··· MATERIALS PROVIDED

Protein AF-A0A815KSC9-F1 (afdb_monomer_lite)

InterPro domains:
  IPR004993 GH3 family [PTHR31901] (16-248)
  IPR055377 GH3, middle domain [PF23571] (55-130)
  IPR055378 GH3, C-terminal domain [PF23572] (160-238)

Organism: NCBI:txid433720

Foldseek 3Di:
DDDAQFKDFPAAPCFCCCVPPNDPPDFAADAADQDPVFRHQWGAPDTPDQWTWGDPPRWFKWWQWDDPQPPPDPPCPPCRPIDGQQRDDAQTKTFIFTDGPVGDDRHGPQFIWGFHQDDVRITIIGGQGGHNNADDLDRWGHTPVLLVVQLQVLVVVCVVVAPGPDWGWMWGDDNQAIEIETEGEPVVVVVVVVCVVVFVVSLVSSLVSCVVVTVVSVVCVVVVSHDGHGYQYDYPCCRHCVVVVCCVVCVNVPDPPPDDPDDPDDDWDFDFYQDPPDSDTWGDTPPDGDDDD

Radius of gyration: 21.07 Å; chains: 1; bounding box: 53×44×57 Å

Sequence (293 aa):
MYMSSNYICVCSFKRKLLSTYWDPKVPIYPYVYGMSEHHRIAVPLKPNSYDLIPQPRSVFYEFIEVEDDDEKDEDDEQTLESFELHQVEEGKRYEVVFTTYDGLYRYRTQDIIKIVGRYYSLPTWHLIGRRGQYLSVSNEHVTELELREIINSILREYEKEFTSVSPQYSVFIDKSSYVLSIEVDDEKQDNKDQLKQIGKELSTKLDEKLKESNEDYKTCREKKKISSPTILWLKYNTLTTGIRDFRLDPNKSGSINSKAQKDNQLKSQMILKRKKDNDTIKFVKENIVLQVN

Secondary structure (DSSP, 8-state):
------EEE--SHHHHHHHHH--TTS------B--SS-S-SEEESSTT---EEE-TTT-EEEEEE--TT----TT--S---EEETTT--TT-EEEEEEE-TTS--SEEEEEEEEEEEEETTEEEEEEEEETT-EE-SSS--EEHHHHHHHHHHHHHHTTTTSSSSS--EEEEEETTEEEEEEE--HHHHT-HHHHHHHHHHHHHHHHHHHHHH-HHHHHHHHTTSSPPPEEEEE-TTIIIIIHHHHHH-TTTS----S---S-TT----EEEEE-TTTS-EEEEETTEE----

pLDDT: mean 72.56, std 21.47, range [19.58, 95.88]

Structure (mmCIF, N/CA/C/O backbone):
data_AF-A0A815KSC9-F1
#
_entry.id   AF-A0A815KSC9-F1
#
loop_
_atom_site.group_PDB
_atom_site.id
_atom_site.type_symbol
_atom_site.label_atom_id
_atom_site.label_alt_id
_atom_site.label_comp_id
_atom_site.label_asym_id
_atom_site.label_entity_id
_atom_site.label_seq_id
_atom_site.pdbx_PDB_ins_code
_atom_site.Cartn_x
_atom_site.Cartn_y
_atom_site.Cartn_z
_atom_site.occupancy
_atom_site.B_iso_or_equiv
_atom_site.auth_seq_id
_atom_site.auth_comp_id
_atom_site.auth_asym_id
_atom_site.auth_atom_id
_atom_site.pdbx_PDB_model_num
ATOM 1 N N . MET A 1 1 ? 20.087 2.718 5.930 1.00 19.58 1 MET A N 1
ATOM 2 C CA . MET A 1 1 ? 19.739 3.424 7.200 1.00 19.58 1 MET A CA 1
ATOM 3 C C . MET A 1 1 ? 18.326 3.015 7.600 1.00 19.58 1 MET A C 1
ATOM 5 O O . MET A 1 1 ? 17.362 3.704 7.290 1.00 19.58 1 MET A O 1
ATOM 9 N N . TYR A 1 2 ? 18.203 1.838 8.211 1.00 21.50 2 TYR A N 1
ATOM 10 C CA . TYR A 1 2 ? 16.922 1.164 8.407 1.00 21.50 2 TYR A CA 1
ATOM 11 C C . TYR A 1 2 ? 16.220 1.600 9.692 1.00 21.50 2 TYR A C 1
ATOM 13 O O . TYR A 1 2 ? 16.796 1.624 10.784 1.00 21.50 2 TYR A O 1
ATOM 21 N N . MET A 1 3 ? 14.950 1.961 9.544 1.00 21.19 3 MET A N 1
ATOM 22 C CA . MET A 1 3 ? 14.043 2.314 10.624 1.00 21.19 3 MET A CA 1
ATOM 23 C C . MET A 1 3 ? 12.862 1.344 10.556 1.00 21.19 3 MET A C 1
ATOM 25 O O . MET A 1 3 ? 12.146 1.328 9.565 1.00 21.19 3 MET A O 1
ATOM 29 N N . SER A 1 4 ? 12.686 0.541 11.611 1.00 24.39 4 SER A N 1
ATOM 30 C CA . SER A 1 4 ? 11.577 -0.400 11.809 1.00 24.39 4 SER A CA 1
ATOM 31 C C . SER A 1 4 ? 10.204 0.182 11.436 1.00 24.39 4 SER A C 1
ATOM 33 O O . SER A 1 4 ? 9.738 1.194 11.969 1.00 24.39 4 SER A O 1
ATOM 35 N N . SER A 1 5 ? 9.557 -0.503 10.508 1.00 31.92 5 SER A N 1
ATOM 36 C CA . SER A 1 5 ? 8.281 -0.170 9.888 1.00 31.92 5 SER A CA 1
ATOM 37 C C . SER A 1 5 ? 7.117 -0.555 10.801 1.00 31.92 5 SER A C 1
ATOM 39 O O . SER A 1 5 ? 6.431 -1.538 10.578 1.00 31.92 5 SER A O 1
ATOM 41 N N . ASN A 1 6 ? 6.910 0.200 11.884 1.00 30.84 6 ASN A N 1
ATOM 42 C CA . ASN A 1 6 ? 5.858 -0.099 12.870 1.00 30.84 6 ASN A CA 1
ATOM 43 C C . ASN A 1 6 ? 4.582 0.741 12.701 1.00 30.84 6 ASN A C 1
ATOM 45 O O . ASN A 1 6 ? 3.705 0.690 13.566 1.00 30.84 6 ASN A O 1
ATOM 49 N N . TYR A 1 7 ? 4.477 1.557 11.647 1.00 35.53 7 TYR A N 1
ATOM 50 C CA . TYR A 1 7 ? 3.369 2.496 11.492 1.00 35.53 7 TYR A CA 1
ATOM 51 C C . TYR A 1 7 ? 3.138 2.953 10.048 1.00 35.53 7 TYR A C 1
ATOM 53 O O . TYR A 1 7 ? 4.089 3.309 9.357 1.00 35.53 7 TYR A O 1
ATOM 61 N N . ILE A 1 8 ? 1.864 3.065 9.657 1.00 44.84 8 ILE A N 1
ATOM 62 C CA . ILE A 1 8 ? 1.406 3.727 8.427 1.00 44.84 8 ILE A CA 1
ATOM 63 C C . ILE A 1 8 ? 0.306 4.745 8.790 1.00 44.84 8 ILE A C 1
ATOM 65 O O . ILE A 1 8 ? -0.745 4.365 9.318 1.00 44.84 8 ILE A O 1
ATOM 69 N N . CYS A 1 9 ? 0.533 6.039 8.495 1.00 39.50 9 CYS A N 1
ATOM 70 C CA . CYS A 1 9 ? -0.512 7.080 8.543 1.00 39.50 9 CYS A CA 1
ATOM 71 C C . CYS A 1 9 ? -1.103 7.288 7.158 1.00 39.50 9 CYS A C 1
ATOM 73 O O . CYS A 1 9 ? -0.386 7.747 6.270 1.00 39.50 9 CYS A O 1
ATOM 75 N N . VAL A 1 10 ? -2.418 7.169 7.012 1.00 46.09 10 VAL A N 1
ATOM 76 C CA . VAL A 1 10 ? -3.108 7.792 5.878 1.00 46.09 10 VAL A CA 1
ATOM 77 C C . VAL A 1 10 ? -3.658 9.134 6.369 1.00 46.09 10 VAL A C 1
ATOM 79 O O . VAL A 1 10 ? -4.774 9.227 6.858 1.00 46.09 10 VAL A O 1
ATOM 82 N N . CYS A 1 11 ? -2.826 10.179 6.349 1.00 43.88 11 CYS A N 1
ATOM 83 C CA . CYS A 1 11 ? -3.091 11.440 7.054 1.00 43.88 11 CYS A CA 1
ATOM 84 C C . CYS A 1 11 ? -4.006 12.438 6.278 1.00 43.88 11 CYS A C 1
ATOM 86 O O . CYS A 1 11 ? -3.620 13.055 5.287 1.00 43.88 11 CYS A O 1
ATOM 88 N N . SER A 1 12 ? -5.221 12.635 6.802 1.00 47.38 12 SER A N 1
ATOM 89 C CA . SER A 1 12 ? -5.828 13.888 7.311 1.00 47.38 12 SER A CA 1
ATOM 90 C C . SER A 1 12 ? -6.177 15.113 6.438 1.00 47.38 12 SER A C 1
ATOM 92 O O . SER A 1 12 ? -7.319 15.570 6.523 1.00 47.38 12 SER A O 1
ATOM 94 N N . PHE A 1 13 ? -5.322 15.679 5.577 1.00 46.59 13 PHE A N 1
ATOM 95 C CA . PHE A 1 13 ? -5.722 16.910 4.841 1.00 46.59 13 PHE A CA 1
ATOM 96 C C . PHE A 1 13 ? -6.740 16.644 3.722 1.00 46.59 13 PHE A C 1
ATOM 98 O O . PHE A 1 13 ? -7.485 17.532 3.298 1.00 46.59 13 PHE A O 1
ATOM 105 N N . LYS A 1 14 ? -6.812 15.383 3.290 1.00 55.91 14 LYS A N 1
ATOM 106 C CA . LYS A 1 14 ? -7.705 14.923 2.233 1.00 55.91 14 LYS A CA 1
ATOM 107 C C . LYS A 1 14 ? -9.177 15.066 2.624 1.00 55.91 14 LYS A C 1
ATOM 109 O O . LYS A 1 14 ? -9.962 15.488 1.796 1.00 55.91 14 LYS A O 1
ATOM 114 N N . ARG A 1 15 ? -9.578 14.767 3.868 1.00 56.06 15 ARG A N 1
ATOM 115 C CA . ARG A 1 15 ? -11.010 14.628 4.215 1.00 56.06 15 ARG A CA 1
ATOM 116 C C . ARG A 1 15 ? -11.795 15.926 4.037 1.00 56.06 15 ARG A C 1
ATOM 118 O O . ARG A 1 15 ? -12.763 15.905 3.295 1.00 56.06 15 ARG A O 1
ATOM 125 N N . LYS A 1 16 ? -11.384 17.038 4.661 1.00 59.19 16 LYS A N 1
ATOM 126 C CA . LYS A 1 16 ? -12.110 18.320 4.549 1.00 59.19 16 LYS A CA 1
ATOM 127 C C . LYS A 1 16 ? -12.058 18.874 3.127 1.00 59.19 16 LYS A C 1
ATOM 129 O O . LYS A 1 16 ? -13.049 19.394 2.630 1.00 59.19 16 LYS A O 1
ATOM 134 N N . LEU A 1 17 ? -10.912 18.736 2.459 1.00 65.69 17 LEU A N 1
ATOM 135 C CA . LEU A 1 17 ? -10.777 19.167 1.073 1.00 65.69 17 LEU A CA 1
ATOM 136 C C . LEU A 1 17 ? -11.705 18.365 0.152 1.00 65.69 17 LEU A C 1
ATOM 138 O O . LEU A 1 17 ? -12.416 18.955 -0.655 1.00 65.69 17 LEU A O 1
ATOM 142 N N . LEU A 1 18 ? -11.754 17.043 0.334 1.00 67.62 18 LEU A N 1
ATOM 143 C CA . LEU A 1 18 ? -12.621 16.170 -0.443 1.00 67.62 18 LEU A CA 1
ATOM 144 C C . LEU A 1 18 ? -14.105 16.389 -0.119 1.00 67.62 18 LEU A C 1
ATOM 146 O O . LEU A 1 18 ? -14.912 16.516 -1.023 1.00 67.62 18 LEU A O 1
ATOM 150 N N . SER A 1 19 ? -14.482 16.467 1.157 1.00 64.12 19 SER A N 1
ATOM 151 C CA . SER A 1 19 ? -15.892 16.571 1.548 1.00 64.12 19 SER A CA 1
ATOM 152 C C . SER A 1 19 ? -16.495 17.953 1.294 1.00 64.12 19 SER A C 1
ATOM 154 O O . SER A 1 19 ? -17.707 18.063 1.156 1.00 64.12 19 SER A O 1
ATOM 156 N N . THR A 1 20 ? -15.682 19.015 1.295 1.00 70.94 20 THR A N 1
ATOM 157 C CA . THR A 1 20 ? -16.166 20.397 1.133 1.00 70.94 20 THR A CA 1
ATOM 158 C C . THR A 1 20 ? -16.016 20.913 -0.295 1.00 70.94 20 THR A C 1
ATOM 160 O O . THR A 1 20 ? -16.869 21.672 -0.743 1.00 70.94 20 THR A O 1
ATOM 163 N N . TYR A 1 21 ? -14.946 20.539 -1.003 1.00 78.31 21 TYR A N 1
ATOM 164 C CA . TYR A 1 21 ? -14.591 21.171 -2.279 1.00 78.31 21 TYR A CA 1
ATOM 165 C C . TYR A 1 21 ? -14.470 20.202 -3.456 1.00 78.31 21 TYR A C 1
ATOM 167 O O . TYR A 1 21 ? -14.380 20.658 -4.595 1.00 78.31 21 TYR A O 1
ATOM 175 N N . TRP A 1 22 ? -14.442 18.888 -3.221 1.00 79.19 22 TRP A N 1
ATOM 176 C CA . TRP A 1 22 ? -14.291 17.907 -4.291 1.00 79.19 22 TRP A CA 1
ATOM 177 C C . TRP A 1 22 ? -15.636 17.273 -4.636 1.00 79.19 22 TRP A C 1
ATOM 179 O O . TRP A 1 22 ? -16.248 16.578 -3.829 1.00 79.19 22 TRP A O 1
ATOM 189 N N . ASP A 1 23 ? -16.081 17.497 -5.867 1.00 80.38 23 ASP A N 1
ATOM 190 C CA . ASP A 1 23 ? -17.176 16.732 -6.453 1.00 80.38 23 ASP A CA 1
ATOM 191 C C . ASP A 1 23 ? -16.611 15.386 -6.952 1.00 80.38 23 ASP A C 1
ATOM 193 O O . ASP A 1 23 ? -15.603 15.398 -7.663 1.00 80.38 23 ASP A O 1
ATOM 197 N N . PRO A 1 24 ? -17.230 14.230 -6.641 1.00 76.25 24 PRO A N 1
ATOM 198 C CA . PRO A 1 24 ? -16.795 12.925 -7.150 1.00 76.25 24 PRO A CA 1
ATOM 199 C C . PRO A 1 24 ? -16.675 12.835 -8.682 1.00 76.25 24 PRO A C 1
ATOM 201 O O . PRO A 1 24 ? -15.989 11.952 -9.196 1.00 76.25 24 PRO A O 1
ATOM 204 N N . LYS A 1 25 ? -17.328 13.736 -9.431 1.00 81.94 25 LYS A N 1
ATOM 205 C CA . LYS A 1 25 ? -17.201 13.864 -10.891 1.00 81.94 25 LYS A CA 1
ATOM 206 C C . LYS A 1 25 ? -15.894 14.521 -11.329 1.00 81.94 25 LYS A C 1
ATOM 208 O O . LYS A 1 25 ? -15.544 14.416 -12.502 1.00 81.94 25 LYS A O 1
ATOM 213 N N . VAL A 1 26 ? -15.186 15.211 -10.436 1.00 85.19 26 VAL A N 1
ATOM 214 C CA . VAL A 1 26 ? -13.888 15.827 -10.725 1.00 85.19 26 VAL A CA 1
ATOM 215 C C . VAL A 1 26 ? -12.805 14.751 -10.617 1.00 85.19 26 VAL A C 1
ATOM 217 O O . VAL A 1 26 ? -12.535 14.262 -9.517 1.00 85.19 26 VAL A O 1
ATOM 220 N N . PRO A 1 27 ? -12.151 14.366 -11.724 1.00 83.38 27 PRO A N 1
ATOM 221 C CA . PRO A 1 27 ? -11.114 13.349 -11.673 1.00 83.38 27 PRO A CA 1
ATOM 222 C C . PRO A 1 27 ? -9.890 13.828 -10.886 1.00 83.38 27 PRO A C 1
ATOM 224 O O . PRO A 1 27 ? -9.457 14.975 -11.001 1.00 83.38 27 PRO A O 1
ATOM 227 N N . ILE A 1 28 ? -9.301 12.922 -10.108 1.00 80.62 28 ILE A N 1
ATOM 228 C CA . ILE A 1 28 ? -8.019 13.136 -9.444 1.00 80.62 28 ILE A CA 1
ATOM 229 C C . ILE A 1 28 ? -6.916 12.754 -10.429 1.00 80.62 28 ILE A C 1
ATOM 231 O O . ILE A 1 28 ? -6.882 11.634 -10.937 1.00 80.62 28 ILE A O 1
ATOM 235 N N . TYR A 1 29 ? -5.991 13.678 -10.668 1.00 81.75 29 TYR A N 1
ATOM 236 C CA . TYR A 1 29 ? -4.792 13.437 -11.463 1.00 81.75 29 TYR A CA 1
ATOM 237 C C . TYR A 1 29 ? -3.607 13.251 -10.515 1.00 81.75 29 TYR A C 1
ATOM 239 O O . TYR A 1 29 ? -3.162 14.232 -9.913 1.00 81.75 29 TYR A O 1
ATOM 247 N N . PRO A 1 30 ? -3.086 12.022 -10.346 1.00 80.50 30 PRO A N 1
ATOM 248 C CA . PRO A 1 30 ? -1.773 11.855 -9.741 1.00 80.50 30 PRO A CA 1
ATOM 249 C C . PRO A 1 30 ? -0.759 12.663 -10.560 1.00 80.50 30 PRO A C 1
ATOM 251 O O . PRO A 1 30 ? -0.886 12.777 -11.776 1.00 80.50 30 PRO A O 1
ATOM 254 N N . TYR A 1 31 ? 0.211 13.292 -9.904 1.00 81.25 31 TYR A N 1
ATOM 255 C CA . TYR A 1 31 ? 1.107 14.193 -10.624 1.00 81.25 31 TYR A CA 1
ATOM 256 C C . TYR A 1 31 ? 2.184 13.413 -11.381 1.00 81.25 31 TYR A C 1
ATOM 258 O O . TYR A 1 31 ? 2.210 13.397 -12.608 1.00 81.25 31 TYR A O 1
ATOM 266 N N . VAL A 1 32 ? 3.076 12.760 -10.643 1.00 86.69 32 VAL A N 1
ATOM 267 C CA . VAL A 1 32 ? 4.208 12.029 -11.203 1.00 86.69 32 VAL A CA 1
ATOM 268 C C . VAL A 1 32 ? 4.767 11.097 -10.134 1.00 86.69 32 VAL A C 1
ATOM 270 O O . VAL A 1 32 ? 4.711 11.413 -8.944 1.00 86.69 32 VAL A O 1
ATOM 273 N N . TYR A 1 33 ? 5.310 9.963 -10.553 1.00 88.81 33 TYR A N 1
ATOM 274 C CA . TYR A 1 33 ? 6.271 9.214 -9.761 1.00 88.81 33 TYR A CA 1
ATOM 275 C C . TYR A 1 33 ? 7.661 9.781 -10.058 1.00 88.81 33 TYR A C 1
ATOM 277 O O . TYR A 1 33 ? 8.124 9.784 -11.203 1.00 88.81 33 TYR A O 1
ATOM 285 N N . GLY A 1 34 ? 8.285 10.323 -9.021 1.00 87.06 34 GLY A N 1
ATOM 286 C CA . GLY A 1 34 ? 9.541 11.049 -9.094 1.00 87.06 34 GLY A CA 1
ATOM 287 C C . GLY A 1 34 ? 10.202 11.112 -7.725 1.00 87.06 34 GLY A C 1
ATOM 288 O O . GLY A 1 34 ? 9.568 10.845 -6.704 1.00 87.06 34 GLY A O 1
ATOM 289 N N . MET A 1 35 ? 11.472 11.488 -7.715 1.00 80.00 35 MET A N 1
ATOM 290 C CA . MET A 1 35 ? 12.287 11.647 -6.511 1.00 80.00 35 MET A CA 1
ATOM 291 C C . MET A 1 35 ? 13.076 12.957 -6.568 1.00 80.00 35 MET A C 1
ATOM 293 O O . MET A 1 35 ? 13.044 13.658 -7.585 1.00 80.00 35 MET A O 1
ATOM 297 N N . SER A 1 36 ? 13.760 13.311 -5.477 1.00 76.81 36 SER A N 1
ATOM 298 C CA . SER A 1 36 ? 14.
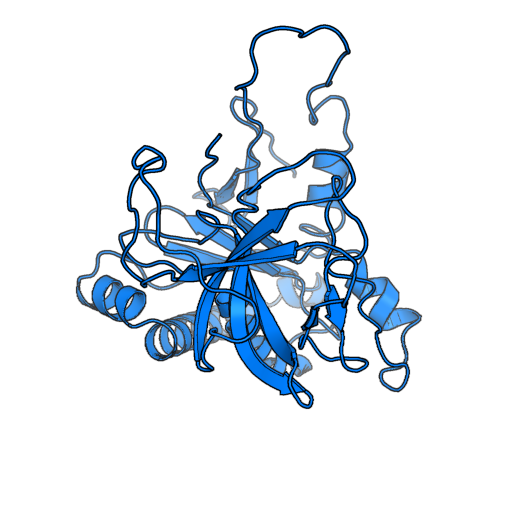588 14.525 -5.393 1.00 76.81 36 SER A CA 1
ATOM 299 C C . SER A 1 36 ? 15.656 14.578 -6.484 1.00 76.81 36 SER A C 1
ATOM 301 O O . SER A 1 36 ? 15.984 15.649 -6.984 1.00 76.81 36 SER A O 1
ATOM 303 N N . GLU A 1 37 ? 16.162 13.412 -6.859 1.00 72.75 37 GLU A N 1
ATOM 304 C CA . GLU A 1 37 ? 17.252 13.198 -7.798 1.00 72.75 37 GLU A CA 1
ATOM 305 C C . GLU A 1 37 ? 16.785 13.255 -9.255 1.00 72.75 37 GLU A C 1
ATOM 307 O O . GLU A 1 37 ? 17.560 13.591 -10.147 1.00 72.75 37 GLU A O 1
ATOM 312 N N . HIS A 1 38 ? 15.518 12.917 -9.511 1.00 79.62 38 HIS A N 1
ATOM 313 C CA . H
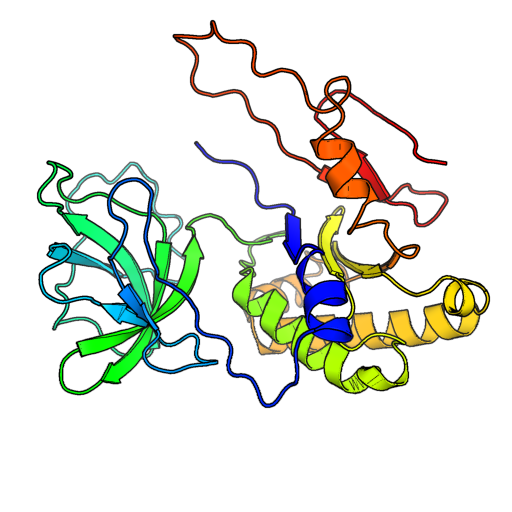IS A 1 38 ? 14.918 13.035 -10.830 1.00 79.62 38 HIS A CA 1
ATOM 314 C C . HIS A 1 38 ? 13.390 13.066 -10.743 1.00 79.62 38 HIS A C 1
ATOM 316 O O . HIS A 1 38 ? 12.730 12.124 -10.302 1.00 79.62 38 HIS A O 1
ATOM 322 N N . HIS A 1 39 ? 12.801 14.168 -11.195 1.00 74.56 39 HIS A N 1
ATOM 323 C CA . HIS A 1 39 ? 11.405 14.466 -10.894 1.00 74.56 39 HIS A CA 1
ATOM 324 C C . HIS A 1 39 ? 10.397 13.757 -11.831 1.00 74.56 39 HIS A C 1
ATOM 326 O O . HIS A 1 39 ? 9.232 13.611 -11.469 1.00 74.56 39 HIS A O 1
ATOM 332 N N . ARG A 1 40 ? 10.772 13.345 -13.052 1.00 85.12 40 ARG A N 1
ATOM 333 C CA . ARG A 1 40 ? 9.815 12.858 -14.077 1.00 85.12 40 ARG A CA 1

······

• ACTIVITY
Give back exactly the lines above from the one with "ATOM 286 C CA" through the one with "ATOM 304 C CA", both included. Pictures don't belong in the copy.

• REPLY TO THE TASK
ATOM 286 C CA . GLY A 1 34 ? 9.541 11.049 -9.094 1.00 87.06 34 GLY A CA 1
ATOM 287 C C . GLY A 1 34 ? 10.202 11.112 -7.725 1.00 87.06 34 GLY A C 1
ATOM 288 O O . GLY A 1 34 ? 9.568 10.845 -6.704 1.00 87.06 34 GLY A O 1
ATOM 289 N N . MET A 1 35 ? 11.472 11.488 -7.715 1.00 80.00 35 MET A N 1
ATOM 290 C CA . MET A 1 35 ? 12.287 11.647 -6.511 1.00 80.00 35 MET A CA 1
ATOM 291 C C . MET A 1 35 ? 13.076 12.957 -6.568 1.00 80.00 35 MET A C 1
ATOM 293 O O . MET A 1 35 ? 13.044 13.658 -7.585 1.00 80.00 35 MET A O 1
ATOM 297 N N . SER A 1 36 ? 13.760 13.311 -5.477 1.00 76.81 36 SER A N 1
ATOM 298 C CA . SER A 1 36 ? 14.
588 14.525 -5.393 1.00 76.81 36 SER A CA 1
ATOM 299 C C . SER A 1 36 ? 15.656 14.578 -6.484 1.00 76.81 36 SER A C 1
ATOM 301 O O . SER A 1 36 ? 15.984 15.649 -6.984 1.00 76.81 36 SER A O 1
ATOM 303 N N . GLU A 1 37 ? 16.162 13.412 -6.859 1.00 72.75 37 GLU A N 1
ATOM 304 C CA . GLU A 1 37 ? 17.252 13.198 -7.798 1.00 72.75 37 GLU A CA 1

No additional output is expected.